INPUT RECORDS:
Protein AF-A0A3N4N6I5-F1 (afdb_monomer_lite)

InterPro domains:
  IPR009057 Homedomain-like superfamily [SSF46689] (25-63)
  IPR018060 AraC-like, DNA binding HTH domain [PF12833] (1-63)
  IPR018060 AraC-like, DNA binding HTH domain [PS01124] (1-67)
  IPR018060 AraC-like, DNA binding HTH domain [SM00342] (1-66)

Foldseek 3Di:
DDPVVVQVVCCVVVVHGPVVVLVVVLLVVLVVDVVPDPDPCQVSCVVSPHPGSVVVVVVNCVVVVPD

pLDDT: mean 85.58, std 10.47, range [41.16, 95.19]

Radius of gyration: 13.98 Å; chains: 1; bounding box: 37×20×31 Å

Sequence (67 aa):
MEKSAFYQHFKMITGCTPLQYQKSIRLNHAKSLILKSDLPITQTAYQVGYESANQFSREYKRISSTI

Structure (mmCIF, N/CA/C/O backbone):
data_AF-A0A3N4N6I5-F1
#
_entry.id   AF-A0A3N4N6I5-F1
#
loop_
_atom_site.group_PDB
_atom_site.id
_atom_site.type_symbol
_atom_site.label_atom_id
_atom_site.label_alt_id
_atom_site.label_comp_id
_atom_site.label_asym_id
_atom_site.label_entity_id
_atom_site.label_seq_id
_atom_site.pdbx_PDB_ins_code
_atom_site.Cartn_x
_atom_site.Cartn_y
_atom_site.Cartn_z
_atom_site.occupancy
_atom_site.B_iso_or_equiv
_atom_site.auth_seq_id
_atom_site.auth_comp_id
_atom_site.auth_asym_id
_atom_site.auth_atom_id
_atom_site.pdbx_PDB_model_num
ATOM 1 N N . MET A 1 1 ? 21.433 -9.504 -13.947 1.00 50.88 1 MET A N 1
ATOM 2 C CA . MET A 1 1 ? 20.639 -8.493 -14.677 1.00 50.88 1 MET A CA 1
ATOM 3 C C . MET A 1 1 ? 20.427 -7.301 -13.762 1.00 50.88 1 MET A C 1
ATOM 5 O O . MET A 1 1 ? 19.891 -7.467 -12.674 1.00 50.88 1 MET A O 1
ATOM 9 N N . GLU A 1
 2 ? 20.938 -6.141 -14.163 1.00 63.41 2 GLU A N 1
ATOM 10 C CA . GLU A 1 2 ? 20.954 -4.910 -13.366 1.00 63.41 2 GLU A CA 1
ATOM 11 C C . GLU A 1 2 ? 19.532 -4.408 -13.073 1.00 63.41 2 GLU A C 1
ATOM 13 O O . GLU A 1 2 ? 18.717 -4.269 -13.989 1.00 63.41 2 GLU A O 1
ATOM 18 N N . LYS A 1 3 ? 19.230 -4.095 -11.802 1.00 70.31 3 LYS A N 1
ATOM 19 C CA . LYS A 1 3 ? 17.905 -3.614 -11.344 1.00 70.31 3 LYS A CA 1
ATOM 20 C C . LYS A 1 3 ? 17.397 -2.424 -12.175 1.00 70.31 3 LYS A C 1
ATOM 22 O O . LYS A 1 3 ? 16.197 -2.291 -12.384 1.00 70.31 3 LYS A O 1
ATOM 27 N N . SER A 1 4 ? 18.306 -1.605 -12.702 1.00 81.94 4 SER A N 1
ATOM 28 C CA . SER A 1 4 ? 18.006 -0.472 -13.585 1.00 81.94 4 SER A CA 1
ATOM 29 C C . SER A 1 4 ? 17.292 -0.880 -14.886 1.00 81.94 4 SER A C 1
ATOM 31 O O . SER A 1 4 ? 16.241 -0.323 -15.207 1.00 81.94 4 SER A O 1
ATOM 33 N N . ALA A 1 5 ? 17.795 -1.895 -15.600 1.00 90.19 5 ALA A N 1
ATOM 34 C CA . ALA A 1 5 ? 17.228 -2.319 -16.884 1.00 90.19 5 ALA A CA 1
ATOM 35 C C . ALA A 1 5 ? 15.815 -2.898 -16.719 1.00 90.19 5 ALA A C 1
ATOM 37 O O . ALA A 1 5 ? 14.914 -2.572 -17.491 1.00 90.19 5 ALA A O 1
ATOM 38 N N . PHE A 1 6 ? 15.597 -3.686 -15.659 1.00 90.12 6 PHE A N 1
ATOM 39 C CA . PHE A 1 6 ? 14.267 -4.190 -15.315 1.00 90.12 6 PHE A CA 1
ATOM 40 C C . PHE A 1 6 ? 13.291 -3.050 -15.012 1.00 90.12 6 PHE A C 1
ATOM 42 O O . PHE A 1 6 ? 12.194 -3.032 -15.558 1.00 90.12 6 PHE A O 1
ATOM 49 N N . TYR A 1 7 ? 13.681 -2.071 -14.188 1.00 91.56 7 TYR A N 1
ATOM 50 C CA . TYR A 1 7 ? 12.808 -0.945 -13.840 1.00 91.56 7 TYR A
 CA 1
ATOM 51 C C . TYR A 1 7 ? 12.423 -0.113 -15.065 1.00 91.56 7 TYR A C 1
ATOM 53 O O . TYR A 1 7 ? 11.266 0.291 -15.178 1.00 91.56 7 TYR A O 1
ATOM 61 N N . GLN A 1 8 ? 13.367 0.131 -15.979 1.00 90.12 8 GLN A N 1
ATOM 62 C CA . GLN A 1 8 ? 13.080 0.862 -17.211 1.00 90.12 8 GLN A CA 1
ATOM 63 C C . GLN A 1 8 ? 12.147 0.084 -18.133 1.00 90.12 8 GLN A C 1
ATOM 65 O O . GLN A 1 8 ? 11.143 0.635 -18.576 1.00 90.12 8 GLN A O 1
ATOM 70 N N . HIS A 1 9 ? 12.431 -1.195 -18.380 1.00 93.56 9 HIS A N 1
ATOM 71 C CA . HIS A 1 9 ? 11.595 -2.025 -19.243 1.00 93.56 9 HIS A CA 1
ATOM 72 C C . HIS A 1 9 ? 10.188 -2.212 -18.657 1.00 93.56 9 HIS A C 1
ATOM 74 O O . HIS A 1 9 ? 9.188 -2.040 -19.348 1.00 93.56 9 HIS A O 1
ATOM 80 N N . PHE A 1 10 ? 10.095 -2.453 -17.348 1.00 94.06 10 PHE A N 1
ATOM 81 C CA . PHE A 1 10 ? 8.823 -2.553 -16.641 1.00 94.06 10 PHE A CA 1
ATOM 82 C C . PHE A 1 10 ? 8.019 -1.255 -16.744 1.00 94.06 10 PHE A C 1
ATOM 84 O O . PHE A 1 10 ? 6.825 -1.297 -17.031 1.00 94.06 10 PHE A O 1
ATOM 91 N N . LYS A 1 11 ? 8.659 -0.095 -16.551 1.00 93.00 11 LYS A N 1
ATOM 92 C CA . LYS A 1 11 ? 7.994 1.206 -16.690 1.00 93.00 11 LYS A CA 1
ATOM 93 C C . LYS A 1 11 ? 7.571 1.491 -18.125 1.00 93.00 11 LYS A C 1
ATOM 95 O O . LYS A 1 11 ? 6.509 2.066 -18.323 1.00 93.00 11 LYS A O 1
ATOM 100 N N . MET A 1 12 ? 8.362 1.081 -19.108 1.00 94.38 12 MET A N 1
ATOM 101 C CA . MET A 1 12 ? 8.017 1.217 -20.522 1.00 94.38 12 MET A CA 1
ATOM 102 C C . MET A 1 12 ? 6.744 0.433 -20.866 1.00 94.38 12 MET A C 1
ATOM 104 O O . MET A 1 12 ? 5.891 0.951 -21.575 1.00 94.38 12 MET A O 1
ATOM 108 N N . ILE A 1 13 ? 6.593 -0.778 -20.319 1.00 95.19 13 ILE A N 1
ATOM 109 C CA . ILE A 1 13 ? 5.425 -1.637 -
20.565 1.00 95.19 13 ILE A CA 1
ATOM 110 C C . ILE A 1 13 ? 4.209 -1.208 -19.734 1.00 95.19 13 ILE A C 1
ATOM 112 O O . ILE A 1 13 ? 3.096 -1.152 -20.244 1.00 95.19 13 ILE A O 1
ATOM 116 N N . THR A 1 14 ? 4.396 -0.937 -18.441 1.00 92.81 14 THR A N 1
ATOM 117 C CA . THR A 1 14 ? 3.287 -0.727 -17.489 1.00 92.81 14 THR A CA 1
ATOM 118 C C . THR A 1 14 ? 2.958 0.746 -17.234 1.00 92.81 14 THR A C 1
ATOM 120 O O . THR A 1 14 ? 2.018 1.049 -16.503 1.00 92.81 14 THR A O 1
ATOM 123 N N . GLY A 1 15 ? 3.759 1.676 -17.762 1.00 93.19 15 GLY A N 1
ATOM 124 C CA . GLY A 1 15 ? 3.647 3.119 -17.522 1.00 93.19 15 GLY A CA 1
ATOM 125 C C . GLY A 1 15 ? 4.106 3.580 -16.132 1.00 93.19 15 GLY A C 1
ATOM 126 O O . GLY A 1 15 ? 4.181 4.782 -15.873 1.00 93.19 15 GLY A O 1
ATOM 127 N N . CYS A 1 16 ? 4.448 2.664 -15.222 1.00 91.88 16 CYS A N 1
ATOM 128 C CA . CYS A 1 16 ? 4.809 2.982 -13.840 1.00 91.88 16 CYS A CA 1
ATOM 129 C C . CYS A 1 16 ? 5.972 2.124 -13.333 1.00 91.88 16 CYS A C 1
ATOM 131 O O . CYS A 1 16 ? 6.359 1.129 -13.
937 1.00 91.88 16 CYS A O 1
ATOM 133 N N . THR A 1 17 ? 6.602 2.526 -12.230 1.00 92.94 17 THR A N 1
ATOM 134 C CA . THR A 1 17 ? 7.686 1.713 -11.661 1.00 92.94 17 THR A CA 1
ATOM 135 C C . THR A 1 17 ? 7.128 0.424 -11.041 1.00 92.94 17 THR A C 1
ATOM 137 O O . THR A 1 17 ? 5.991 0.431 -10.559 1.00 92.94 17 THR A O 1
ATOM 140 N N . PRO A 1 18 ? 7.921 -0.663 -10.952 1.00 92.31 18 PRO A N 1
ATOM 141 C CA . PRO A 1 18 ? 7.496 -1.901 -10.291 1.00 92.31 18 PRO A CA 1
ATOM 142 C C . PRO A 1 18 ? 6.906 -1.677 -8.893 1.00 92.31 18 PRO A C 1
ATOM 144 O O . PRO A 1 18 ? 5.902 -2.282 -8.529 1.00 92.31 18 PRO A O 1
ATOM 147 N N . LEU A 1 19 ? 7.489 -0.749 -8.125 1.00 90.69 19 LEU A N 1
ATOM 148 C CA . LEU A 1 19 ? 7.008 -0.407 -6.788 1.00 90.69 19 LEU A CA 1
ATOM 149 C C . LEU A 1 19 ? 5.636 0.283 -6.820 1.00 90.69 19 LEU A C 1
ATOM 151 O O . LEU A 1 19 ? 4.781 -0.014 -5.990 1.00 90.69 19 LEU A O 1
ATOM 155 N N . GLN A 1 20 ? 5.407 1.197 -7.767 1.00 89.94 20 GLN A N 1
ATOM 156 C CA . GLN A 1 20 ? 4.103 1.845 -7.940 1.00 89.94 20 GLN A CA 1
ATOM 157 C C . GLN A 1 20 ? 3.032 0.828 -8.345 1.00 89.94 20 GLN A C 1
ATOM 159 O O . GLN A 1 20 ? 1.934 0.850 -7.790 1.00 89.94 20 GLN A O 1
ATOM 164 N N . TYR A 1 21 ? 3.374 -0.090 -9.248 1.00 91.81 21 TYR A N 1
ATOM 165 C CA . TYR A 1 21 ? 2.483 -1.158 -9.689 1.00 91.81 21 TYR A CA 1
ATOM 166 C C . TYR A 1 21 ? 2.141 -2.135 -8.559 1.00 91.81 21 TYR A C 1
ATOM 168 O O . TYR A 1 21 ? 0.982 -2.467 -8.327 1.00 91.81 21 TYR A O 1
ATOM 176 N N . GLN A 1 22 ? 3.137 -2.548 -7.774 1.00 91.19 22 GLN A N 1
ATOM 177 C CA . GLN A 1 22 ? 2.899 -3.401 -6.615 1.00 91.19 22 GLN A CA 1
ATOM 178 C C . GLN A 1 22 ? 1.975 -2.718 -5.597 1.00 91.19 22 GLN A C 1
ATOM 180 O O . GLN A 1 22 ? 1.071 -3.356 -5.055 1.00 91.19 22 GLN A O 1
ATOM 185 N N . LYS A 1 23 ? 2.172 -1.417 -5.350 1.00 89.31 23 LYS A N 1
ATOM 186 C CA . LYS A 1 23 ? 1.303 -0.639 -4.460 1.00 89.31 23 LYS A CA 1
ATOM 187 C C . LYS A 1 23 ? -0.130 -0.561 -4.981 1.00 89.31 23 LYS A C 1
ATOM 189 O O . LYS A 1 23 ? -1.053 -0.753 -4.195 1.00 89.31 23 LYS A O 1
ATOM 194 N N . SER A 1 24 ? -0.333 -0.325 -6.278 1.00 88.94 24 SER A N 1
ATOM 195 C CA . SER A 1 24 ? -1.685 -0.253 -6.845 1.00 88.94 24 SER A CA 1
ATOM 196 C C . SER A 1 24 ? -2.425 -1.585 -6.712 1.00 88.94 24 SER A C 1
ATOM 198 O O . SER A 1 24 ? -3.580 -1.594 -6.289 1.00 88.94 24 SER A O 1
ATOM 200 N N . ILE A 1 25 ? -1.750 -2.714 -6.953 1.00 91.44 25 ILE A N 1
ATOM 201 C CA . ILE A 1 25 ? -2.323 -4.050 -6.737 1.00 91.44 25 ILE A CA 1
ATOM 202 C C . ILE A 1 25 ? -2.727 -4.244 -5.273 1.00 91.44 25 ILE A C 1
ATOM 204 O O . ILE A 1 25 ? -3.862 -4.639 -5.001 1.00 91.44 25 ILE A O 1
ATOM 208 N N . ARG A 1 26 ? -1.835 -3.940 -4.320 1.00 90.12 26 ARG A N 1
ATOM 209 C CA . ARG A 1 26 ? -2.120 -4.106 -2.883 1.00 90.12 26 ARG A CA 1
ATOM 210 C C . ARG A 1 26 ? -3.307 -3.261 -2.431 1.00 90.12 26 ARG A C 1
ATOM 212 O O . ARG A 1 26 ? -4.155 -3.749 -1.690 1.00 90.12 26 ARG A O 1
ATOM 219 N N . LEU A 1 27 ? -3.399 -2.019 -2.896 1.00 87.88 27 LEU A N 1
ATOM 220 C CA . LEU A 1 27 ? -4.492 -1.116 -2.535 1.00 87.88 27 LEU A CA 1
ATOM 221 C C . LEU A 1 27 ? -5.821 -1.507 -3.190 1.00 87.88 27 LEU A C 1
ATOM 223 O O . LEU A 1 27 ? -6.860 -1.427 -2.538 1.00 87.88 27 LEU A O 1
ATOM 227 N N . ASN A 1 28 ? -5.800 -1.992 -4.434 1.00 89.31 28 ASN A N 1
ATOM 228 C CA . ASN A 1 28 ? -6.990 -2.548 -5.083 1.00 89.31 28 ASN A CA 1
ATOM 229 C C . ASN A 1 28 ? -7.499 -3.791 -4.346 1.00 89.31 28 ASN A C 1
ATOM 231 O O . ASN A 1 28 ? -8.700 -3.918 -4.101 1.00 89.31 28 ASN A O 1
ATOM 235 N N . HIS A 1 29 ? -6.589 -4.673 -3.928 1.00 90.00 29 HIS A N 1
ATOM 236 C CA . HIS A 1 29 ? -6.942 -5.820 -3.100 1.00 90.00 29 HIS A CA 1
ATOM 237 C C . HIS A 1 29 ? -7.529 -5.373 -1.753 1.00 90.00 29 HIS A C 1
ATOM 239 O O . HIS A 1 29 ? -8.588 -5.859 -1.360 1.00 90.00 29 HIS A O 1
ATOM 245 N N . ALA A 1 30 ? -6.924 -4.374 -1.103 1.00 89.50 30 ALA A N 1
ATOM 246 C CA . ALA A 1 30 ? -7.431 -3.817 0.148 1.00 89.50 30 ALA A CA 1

EXERCISE DIRECTIONS: Copy every line where the word "AraC" is present in the entries above.

ANSWER AREA:
  IPR018060 AraC-like, DNA binding HTH domain [PF12833] (1-63)
  IPR018060 AraC-like, DNA binding HTH domain [PS01124] (1-67)
  IPR018060 AraC-like, DNA binding HTH domain [SM00342] (1-66)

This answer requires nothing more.